Aug 22, 2018

Example 2: Gender Classifier with CSV File

Gender Classifier with .csv Dataset


This example extends Example 1 with the data reading directly from a .csv file in a folder, which looks like the table shown in the image below. It uses a Python module called pandas to read the physical .csv file. The pandas module, which is an easy-to-use data structures and data analysis tools, is installed through pip in command prompt as:
...>pip install pandas


In the last example we tested the prediction capacity of the model with a small hard coded dataset X_test, which was an array. In this example we are using the train_test_split function of the sklearn module to split the dataset randomly into training and testing datasets for the respective task for the model.

Additionally, this example shows the Accuracy Score and Confusion Matrix of the DecisionTreeClassifier() model.

from sklearn import tree
from sklearn.model_selection import train_test_split
from sklearn.metrics import accuracy_score
from sklearn.metrics import confusion_matrix
import pandas as pd

# Reading the dataset from a csv file using pandas
file = open('./MyData/gender_data.csv')
data = pd.read_csv(file)
print(data.head())
print('Original dataset shape: ', data.shape)

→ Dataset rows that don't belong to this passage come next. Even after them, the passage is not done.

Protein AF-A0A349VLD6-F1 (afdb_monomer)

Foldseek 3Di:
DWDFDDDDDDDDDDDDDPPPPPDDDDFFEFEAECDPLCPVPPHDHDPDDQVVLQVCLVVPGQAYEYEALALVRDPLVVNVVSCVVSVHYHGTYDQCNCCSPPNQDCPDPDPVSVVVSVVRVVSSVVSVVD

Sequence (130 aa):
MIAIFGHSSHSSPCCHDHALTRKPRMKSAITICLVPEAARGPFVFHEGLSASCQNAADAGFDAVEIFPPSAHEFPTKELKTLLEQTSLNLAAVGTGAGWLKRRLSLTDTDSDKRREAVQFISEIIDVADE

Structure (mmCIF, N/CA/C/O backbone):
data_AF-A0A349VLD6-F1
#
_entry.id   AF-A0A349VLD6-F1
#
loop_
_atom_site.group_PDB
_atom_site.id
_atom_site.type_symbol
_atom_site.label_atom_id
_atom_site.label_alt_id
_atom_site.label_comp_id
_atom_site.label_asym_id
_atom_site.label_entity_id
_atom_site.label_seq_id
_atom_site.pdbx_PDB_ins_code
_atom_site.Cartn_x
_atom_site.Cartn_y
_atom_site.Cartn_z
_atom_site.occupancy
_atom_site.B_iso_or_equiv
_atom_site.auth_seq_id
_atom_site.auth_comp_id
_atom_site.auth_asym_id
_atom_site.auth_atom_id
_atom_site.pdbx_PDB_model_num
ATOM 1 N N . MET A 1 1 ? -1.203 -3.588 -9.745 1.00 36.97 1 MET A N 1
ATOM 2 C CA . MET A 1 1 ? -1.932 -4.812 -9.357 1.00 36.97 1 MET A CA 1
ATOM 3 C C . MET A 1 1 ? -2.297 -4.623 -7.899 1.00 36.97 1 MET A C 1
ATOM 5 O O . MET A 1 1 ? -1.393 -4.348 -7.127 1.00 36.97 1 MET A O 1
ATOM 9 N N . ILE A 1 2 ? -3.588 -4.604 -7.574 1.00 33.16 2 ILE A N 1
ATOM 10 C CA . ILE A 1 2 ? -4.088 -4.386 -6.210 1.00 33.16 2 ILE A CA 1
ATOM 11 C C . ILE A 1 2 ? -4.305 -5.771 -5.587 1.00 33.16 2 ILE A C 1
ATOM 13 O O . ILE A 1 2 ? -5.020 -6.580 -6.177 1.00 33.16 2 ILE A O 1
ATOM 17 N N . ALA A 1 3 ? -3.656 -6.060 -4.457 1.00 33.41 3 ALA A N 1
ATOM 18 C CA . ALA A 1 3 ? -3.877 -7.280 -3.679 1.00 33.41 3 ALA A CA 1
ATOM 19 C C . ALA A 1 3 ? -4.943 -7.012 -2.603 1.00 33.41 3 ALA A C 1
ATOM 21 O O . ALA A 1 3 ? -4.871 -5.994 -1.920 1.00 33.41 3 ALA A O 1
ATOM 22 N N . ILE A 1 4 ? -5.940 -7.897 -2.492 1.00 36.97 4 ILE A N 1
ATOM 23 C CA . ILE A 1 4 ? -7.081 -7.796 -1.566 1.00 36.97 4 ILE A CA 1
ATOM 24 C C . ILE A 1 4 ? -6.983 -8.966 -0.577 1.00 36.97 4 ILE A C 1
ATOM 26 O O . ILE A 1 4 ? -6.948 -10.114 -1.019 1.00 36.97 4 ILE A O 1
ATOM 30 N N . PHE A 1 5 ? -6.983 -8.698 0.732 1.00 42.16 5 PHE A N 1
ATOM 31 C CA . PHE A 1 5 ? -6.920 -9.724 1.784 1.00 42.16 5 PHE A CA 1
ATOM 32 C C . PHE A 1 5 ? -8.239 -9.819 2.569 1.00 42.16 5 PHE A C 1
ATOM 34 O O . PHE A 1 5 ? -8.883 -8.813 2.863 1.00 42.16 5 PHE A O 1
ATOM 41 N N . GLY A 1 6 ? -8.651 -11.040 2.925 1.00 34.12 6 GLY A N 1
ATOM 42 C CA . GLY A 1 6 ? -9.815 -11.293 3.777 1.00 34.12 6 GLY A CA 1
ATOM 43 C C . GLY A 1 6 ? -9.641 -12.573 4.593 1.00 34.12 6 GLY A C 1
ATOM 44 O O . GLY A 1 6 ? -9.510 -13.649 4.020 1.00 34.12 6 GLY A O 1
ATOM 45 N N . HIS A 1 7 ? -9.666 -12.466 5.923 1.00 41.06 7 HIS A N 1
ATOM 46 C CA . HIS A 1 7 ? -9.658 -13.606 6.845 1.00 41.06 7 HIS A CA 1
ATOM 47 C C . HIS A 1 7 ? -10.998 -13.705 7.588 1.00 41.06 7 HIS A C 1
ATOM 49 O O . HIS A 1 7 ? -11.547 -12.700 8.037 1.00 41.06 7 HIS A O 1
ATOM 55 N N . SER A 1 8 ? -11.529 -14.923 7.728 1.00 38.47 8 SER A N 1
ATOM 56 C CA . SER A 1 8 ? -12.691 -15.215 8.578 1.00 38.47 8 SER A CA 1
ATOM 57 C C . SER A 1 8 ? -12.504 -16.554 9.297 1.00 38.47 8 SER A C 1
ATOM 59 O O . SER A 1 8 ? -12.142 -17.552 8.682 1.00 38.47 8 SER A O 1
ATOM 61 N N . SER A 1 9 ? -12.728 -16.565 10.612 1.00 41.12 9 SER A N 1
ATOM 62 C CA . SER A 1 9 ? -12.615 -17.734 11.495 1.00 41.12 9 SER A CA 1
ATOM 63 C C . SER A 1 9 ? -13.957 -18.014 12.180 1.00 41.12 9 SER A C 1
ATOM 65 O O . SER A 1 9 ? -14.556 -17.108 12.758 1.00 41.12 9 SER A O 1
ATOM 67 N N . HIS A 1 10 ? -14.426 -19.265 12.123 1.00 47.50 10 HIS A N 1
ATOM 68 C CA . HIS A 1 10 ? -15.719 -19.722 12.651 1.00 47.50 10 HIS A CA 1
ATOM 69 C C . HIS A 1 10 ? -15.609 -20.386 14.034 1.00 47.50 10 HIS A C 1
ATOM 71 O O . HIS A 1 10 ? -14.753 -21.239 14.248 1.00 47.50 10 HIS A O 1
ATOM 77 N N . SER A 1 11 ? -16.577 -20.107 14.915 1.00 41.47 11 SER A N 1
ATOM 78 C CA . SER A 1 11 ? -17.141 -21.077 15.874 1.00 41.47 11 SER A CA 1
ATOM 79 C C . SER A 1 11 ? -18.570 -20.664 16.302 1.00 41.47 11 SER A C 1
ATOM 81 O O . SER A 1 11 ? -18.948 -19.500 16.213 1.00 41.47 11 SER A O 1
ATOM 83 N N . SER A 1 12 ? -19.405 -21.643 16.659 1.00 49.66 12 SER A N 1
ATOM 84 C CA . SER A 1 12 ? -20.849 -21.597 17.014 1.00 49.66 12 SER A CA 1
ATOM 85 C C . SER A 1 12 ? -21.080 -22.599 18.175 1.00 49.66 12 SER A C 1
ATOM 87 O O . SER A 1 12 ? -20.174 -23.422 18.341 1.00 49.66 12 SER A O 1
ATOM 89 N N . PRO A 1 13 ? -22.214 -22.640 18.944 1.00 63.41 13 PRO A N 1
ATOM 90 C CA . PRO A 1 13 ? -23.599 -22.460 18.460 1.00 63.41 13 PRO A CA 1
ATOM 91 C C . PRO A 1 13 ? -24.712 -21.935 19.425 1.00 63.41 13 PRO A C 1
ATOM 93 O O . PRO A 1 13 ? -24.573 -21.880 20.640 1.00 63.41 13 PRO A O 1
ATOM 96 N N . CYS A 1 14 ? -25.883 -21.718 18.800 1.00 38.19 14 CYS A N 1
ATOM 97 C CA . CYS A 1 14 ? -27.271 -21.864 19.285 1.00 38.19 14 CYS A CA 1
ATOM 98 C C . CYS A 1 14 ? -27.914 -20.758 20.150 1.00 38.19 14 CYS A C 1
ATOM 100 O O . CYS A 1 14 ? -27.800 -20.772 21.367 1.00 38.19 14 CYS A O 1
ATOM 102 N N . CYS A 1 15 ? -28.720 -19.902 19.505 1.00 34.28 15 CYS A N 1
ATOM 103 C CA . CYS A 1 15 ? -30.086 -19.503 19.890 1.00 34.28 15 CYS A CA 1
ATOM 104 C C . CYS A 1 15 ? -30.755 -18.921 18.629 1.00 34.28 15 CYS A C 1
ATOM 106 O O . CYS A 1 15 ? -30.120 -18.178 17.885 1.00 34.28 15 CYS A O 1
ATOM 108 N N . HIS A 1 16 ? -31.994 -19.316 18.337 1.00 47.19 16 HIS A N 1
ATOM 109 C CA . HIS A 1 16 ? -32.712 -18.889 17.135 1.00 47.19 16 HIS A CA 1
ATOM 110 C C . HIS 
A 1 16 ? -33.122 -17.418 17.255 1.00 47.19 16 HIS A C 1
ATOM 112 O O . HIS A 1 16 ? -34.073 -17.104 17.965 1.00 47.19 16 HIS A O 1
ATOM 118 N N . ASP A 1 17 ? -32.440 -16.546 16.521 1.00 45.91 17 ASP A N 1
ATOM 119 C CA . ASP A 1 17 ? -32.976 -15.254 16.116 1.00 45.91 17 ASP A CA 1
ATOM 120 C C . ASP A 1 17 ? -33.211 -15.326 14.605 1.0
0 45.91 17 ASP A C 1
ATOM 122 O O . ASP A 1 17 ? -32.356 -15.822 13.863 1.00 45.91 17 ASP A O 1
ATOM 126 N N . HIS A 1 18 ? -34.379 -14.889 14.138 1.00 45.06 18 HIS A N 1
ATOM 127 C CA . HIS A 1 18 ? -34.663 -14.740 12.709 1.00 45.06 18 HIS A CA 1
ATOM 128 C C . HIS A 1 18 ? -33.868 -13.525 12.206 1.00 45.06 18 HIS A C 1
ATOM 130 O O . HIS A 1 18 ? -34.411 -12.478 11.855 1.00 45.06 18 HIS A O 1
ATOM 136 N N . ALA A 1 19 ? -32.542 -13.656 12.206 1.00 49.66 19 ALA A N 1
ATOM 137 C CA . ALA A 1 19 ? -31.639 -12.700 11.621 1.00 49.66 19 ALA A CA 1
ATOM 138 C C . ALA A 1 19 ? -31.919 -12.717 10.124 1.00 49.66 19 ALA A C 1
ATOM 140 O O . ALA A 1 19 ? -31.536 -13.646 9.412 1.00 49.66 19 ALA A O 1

# Creating two parts, X with attributes and y with genders
X = data.drop(['gender'], axis=1)
y = data['gender']

# Creating two random datasets for training and testing
X_train, X_test, y_train, y_test = train_test_split(X, y, test_size=0.01, random_state=1)
#print(X_train.head())
#print(y_train.head())
#print('Train Dataset shape: ', X_train.shape)
#print('Train Dataset shape: ', y_train.shape)
#print(X_test.head())
#print(y_test.head())
#print('Test Dataset shape: ', X_test.shape)
#print('Test Dataset shape: ', y_test.shape)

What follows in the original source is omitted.